Productivity is another factor that is likely to influence exchange rate of currency. If a specific nation is more productive than other countries, there is a high likelihood that the prices of commodities will be more cheaper than prices of goods imported (Chen etal,2016). As a concequence, the aggregate demand for local goods will increase and currency will be overdeemed. The reduction of local goods prices in the country will result to increase in exports thus causing currency evaluation.
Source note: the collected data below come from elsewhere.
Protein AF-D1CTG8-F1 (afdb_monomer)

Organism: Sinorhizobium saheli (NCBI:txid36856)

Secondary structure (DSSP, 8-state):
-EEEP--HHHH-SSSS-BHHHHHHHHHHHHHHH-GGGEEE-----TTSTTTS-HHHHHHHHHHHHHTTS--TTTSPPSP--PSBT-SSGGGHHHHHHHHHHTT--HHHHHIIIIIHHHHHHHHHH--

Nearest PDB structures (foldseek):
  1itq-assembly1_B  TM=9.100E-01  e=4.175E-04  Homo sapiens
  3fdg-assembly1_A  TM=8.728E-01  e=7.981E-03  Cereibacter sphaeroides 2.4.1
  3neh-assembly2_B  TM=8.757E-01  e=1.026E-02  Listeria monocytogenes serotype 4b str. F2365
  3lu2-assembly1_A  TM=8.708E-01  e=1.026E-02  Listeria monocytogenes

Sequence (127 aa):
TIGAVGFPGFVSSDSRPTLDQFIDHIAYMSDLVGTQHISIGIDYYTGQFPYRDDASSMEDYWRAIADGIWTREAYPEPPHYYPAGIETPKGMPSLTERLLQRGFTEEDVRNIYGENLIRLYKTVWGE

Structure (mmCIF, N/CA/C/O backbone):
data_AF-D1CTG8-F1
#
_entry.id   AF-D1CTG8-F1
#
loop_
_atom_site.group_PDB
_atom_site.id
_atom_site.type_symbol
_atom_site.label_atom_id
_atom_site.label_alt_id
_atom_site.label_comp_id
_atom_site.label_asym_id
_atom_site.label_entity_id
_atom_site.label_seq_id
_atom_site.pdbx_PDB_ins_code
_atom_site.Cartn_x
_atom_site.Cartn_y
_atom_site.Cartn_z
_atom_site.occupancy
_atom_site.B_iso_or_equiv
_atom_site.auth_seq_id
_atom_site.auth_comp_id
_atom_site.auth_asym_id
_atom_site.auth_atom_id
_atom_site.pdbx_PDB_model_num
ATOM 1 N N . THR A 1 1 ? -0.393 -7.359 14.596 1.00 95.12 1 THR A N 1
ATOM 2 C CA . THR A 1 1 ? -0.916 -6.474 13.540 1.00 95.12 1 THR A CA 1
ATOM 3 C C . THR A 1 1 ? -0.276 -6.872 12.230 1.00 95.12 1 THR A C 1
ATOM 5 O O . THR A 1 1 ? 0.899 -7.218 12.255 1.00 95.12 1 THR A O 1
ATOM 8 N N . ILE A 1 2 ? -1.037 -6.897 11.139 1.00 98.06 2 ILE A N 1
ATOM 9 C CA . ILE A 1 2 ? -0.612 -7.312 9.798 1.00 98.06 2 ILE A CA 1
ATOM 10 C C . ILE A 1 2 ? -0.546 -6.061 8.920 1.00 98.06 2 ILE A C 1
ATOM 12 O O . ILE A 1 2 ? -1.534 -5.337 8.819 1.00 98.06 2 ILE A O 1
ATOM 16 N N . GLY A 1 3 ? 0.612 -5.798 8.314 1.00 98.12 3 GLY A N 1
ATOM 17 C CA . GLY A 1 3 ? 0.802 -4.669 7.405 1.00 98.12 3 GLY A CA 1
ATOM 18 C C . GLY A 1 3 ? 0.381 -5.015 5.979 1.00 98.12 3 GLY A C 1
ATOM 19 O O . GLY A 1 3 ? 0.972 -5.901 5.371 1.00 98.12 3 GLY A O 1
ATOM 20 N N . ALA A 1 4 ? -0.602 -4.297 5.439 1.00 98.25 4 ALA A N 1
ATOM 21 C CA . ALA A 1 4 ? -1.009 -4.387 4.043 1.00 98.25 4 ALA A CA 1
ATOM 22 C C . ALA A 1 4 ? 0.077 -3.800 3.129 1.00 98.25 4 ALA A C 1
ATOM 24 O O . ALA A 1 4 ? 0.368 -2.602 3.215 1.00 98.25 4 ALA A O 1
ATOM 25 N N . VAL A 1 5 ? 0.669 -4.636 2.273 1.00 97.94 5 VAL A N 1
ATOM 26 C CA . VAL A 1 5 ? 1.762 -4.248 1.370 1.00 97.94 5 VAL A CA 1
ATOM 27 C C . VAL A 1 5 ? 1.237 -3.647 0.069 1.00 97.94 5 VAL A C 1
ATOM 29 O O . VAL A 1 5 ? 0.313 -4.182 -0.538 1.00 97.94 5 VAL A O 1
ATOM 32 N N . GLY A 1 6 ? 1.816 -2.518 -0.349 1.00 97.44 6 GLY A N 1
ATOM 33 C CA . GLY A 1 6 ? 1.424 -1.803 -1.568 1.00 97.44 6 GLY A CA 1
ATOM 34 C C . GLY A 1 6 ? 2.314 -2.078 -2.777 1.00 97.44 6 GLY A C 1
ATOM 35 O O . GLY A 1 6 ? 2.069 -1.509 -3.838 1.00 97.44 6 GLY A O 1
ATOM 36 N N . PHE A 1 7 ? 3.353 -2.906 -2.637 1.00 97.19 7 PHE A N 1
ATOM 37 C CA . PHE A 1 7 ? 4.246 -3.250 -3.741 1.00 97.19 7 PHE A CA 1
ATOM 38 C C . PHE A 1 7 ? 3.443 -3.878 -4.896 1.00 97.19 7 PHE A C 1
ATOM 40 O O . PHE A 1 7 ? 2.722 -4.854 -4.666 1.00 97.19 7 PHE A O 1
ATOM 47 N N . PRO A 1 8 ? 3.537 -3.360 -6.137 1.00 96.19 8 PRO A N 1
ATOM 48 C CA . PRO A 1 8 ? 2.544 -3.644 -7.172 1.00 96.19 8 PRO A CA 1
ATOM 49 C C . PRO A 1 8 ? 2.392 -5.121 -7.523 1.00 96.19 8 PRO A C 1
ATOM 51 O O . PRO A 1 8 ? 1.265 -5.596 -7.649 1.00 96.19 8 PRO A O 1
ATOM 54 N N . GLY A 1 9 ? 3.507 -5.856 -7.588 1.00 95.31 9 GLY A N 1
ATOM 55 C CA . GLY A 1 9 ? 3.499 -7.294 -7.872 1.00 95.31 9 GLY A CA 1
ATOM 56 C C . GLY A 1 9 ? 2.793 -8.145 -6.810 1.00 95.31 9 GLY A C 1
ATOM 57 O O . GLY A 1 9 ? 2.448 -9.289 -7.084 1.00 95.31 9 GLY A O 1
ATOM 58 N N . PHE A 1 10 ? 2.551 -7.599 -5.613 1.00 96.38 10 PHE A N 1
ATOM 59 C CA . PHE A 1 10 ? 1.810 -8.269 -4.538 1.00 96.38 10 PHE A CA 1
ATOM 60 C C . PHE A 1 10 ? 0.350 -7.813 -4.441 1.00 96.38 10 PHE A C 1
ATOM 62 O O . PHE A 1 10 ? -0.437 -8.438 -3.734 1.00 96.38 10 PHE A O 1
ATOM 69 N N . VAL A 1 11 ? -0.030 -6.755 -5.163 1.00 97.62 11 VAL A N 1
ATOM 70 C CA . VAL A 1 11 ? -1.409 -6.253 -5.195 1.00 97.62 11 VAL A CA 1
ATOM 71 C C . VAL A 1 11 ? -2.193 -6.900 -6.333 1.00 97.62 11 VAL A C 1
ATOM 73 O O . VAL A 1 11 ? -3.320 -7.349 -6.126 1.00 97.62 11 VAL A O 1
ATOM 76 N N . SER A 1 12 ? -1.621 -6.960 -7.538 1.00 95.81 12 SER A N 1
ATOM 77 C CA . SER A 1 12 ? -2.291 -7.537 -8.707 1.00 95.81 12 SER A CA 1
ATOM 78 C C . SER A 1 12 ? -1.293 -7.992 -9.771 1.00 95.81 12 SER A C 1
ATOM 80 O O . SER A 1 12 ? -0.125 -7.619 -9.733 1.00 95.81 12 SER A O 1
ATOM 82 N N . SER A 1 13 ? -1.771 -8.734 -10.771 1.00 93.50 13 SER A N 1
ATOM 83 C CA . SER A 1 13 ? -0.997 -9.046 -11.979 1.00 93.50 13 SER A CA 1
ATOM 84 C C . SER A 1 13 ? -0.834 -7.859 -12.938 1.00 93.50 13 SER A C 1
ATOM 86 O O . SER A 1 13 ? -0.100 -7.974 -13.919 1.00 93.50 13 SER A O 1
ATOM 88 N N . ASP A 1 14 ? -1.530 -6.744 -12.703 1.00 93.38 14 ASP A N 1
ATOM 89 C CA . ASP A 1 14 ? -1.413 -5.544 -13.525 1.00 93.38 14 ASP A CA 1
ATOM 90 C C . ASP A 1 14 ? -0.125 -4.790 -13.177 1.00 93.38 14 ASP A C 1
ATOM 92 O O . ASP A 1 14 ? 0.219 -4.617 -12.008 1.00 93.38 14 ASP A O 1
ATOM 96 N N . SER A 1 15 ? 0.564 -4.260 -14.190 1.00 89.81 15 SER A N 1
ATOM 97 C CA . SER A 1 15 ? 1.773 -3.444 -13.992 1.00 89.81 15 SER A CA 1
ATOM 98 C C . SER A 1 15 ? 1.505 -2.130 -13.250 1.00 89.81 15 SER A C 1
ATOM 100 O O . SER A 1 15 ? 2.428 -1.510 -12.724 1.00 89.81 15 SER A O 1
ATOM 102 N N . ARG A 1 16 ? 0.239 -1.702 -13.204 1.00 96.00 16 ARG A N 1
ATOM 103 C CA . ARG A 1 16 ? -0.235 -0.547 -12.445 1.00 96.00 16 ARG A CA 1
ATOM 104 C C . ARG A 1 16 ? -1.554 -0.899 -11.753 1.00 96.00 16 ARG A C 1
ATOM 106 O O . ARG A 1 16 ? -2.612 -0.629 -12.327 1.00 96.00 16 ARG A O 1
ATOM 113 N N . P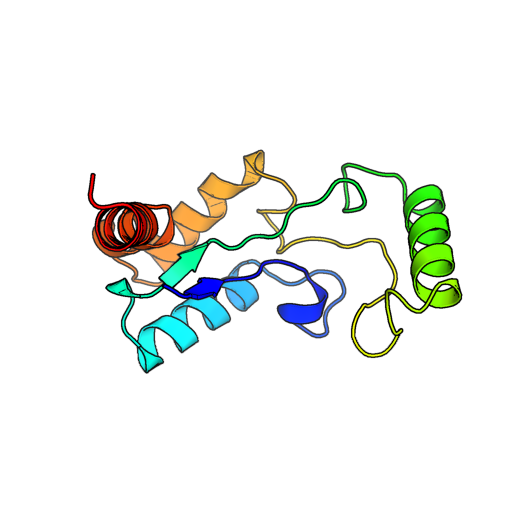RO A 1 17 ? -1.510 -1.502 -10.552 1.00 97.69 17 PRO A N 1
ATOM 114 C CA . PRO A 1 17 ? -2.716 -1.800 -9.795 1.00 97.69 17 PRO A CA 1
ATOM 115 C C . PRO A 1 17 ? -3.525 -0.532 -9.521 1.00 97.69 17 PRO A C 1
ATOM 117 O O . PRO A 1 17 ? -3.002 0.577 -9.404 1.00 97.69 17 PRO A O 1
ATOM 120 N N . THR A 1 18 ? -4.827 -0.703 -9.386 1.00 98.44 18 THR A N 1
ATOM 121 C CA . THR A 1 18 ? -5.754 0.335 -8.939 1.00 98.44 18 THR A CA 1
ATOM 122 C C . THR A 1 18 ? -5.741 0.459 -7.417 1.00 98.44 18 THR A C 1
ATOM 124 O O . THR A 1 18 ? -5.428 -0.492 -6.698 1.00 98.44 18 THR A O 1
ATOM 127 N N . LEU A 1 19 ? -6.139 1.628 -6.908 1.00 98.44 19 LEU A N 1
ATOM 128 C CA . LEU A 1 19 ? -6.350 1.819 -5.471 1.00 98.44 19 LEU A CA 1
ATOM 129 C C . LEU A 1 19 ? -7.398 0.848 -4.903 1.00 98.44 19 LEU A C 1
ATOM 131 O O . LEU A 1 19 ? -7.241 0.374 -3.783 1.00 98.44 19 LEU A O 1
ATOM 135 N N . ASP A 1 20 ? -8.434 0.522 -5.681 1.00 98.62 20 ASP A N 1
ATOM 136 C CA . ASP A 1 20 ? -9.473 -0.421 -5.258 1.00 98.62 20 ASP A CA 1
ATOM 137 C C . ASP A 1 20 ? -8.938 -1.840 -5.093 1.00 98.62 20 ASP A C 1
ATOM 139 O O . ASP A 1 20 ? -9.231 -2.455 -4.076 1.00 98.62 20 ASP A O 1
ATOM 143 N N . GLN A 1 21 ? -8.085 -2.328 -6.002 1.00 98.69 21 GLN A N 1
ATOM 144 C CA . GLN A 1 21 ? -7.440 -3.635 -5.829 1.00 98.69 21 GLN A CA 1
ATOM 145 C C . GLN A 1 21 ? -6.641 -3.687 -4.521 1.00 98.69 21 GLN A C 1
ATOM 147 O O . GLN A 1 21 ? -6.725 -4.670 -3.797 1.00 98.69 21 GLN A O 1
ATOM 152 N N . PHE A 1 22 ? -5.917 -2.621 -4.163 1.00 98.62 22 PHE A N 1
ATOM 153 C CA . PHE A 1 22 ? -5.222 -2.563 -2.872 1.00 98.62 22 PHE A CA 1
ATOM 154 C C . PHE A 1 22 ? -6.191 -2.549 -1.678 1.00 98.62 22 PHE A C 1
ATOM 156 O O . PHE A 1 22 ? -5.967 -3.244 -0.686 1.00 98.62 22 PHE A O 1
ATOM 163 N N . ILE A 1 23 ? -7.294 -1.804 -1.771 1.00 98.75 23 ILE A N 1
ATOM 164 C CA . ILE A 1 23 ? -8.322 -1.785 -0.722 1.00 98.75 23 ILE A CA 1
ATOM 165 C C . ILE A 1 23 ? -9.023 -3.140 -0.598 1.00 98.75 23 ILE A C 1
ATOM 167 O O . ILE A 1 23 ? -9.370 -3.524 0.514 1.00 98.75 23 ILE A O 1
ATOM 171 N N . ASP A 1 24 ? -9.184 -3.896 -1.682 1.00 98.69 24 ASP A N 1
ATOM 172 C CA . ASP A 1 24 ? -9.760 -5.241 -1.637 1.00 98.69 24 ASP A CA 1
ATOM 173 C C . ASP A 1 24 ? -8.891 -6.197 -0.803 1.00 98.69 24 ASP A C 1
ATOM 175 O O . ASP A 1 24 ? -9.431 -6.996 -0.039 1.00 98.69 24 ASP A O 1
ATOM 179 N N . HIS A 1 25 ? -7.557 -6.062 -0.843 1.00 98.19 25 HIS A N 1
ATOM 180 C CA . HIS A 1 25 ? -6.665 -6.781 0.081 1.00 98.19 25 HIS A CA 1
ATOM 181 C C . HIS A 1 25 ? -6.900 -6.367 1.535 1.00 98.19 25 HIS A C 1
ATOM 183 O O . HIS A 1 25 ? -7.000 -7.229 2.409 1.00 98.19 25 HIS A O 1
ATOM 189 N N . ILE A 1 26 ? -7.006 -5.061 1.810 1.00 98.62 26 ILE A N 1
ATOM 190 C CA . ILE A 1 26 ? -7.291 -4.546 3.161 1.00 98.62 26 ILE A CA 1
ATOM 191 C C . ILE A 1 26 ? -8.627 -5.095 3.669 1.00 98.62 26 ILE A C 1
ATOM 193 O O . ILE A 1 26 ? -8.680 -5.610 4.783 1.00 98.62 26 ILE A O 1
ATOM 197 N N . ALA A 1 27 ? -9.677 -5.033 2.850 1.00 98.69 27 ALA A N 1
ATOM 198 C CA . ALA A 1 27 ? -11.006 -5.536 3.177 1.00 98.69 27 ALA A CA 1
ATOM 199 C C . ALA A 1 27 ? -10.986 -7.043 3.445 1.00 98.69 27 ALA A C 1
ATOM 201 O O . ALA A 1 27 ? -11.475 -7.479 4.480 1.00 98.69 27 ALA A O 1
ATOM 202 N N . TYR A 1 28 ? -10.332 -7.825 2.584 1.00 98.56 28 TYR A N 1
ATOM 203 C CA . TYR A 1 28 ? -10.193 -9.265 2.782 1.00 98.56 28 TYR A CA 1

In conclusion, exchange rates refers to the rate at which a particular country’s currency trades against currency belonging to another currency on a foreign exchange market. The rate of currency exchange tends to reflect the position of a particular nation in the background realm of world economy. In addition, the rate of currency exchange in relation to currencies belonging to other nations reflects the unit price of currency that is beings used and expressed in terms of another currency. There are several determinants of exchange rate including;inflation, interest rates, income levels, Balance of Payments, Productivity,speculation, increase in competitiveness and relative strength of other currencies.